┌──
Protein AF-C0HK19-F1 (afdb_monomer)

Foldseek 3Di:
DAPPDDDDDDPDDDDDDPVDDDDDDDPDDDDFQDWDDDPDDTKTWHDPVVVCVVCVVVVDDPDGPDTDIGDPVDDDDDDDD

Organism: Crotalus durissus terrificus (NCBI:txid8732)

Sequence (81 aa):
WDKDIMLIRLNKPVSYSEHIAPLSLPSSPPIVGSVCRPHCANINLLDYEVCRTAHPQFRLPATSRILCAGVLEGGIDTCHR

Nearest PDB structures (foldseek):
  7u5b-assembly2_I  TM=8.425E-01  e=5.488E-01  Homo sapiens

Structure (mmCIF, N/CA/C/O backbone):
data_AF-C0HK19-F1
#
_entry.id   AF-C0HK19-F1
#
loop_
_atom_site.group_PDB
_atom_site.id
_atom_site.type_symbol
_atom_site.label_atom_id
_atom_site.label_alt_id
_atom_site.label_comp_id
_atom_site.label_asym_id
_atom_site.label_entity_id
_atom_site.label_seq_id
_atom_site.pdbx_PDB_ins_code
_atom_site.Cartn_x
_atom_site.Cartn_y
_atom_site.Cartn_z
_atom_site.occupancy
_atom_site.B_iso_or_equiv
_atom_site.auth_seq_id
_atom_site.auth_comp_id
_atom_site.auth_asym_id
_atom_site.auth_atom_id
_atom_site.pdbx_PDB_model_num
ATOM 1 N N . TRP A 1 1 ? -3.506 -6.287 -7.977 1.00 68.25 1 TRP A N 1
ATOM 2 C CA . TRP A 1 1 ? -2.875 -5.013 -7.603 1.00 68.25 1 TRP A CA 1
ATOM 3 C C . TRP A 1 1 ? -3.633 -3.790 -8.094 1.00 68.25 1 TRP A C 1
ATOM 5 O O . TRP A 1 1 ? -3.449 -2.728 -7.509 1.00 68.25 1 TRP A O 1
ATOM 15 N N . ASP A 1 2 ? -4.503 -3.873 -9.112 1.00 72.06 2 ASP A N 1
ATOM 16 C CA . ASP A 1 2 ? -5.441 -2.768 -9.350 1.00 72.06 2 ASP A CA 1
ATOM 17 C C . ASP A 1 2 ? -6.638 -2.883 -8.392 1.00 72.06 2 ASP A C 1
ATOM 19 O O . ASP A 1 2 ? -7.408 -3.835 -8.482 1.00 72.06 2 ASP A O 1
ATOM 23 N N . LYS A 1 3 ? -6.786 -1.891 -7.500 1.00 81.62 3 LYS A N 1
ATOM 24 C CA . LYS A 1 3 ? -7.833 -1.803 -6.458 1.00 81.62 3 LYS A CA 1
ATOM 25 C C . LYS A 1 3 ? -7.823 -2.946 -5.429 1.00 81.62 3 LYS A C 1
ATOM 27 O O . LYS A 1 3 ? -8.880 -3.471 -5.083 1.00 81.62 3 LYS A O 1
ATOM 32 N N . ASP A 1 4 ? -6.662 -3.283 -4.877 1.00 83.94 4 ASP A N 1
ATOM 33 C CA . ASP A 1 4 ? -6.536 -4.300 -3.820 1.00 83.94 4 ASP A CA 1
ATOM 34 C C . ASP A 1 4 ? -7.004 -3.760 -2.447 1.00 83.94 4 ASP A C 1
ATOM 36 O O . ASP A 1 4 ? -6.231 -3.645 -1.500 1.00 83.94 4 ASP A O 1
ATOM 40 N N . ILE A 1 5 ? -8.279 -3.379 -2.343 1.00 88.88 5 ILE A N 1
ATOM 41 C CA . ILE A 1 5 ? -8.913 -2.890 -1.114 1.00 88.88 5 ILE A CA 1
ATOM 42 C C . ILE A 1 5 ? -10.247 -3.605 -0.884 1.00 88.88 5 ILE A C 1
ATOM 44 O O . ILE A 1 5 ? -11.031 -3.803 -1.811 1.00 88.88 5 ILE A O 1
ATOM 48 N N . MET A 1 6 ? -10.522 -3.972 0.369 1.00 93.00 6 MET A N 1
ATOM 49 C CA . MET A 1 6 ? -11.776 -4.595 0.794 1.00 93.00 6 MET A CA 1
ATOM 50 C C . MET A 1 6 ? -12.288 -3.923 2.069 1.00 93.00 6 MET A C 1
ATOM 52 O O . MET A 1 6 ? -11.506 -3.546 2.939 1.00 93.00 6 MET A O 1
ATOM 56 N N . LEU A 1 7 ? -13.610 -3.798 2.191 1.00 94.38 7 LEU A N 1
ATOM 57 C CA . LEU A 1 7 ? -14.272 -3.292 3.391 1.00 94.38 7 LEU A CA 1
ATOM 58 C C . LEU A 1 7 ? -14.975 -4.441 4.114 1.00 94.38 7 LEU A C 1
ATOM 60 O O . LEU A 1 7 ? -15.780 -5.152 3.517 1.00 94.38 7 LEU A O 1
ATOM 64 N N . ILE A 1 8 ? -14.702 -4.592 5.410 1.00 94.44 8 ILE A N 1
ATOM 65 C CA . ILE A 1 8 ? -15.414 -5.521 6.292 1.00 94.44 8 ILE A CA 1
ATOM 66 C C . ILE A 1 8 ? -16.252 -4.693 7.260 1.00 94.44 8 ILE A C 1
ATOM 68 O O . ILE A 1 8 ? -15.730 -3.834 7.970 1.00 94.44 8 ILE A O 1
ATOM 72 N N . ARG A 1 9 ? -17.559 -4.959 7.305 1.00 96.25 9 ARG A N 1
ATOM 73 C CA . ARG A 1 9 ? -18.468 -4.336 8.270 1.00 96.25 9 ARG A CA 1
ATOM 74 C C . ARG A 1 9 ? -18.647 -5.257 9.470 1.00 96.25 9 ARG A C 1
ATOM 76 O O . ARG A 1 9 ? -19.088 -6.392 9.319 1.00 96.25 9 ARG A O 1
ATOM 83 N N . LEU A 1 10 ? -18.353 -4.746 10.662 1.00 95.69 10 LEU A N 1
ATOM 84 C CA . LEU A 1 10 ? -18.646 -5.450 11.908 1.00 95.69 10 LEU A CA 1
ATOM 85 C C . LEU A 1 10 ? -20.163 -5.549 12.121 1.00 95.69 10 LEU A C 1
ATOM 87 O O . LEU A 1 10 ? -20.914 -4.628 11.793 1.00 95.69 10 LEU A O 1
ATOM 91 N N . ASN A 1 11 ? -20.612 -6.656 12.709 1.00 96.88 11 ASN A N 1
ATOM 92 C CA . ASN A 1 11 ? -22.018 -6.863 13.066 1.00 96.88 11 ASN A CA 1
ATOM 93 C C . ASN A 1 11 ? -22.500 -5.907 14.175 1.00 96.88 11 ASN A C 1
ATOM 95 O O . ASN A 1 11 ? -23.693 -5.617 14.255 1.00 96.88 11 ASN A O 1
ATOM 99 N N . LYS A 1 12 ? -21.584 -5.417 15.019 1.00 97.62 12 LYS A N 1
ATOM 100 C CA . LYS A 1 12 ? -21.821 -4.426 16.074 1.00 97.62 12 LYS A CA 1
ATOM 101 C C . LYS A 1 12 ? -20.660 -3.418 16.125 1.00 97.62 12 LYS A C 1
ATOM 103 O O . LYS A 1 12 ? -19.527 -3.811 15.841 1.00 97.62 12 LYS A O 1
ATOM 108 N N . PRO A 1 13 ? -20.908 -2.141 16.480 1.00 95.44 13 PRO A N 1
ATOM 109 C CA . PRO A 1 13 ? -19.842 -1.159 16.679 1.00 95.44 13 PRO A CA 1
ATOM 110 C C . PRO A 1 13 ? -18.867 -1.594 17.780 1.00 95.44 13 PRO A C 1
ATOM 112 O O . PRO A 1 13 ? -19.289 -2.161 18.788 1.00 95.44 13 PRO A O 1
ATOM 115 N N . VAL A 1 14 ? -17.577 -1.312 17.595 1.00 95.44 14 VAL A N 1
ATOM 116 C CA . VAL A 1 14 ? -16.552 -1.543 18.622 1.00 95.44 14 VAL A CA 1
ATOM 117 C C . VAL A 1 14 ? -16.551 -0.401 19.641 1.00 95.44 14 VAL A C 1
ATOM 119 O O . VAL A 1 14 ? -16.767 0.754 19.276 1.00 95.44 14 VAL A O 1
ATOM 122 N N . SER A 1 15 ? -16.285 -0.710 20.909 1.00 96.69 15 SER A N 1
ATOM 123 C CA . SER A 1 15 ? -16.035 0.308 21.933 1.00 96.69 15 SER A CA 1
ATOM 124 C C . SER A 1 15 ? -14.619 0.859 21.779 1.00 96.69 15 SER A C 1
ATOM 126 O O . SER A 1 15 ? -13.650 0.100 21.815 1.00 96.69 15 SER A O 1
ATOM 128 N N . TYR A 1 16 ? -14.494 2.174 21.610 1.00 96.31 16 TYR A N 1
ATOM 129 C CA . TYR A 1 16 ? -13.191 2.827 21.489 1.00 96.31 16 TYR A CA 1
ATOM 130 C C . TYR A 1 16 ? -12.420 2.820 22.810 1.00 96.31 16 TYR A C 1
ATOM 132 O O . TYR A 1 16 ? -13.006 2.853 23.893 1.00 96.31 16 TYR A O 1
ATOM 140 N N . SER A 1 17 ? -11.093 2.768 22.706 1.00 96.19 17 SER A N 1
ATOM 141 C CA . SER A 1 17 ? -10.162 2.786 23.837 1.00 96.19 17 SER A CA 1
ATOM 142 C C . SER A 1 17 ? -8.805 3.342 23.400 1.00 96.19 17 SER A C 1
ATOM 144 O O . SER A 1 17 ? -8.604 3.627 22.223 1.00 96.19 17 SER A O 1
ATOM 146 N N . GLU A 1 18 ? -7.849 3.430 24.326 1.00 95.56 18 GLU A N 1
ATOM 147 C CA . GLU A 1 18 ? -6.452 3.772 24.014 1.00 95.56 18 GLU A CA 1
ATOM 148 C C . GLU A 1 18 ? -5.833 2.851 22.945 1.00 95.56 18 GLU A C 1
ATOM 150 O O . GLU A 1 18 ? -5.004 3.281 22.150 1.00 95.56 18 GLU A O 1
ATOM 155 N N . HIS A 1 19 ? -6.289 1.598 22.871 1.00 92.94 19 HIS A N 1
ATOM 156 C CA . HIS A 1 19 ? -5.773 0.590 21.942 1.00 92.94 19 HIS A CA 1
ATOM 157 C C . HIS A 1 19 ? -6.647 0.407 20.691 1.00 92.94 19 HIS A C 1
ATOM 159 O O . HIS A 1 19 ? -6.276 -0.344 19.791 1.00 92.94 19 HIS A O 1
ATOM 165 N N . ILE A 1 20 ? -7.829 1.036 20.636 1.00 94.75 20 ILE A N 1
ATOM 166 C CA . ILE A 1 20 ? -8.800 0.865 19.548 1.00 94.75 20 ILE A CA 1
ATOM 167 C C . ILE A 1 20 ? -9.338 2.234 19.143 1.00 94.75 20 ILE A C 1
└──
• _Description of the task_
After locating the line holding "ATOM 60 O O" above, output exactly that line and every line after it through the line holding "ATOM 84 C CA". Include nothing else.

• _Task solution_
ATOM 60 O O . LEU A 1 7 ? -15.780 -5.152 3.517 1.00 94.38 7 LEU A O 1
ATOM 64 N N . ILE A 1 8 ? -14.702 -4.592 5.410 1.00 94.44 8 ILE A N 1
ATOM 65 C CA . ILE A 1 8 ? -15.414 -5.521 6.292 1.00 94.44 8 ILE A CA 1
ATOM 66 C C . ILE A 1 8 ? -16.252 -4.693 7.260 1.00 94.44 8 ILE A C 1
ATOM 68 O O . ILE A 1 8 ? -15.730 -3.834 7.970 1.00 94.44 8 ILE A O 1
ATOM 72 N N . ARG A 1 9 ? -17.559 -4.959 7.305 1.00 96.25 9 ARG A N 1
ATOM 73 C CA . ARG A 1 9 ? -18.468 -4.336 8.270 1.00 96.25 9 ARG A CA 1
ATOM 74 C C . ARG A 1 9 ? -18.647 -5.257 9.470 1.00 96.25 9 ARG A C 1
ATOM 76 O O . ARG A 1 9 ? -19.088 -6.392 9.319 1.00 96.25 9 ARG A O 1
ATOM 83 N N . LEU A 1 10 ? -18.353 -4.746 10.662 1.00 95.69 10 LEU A N 1
ATOM 84 C CA . LEU A 1 10 ? -18.646 -5.450 11.908 1.00 95.69 10 LEU A CA 1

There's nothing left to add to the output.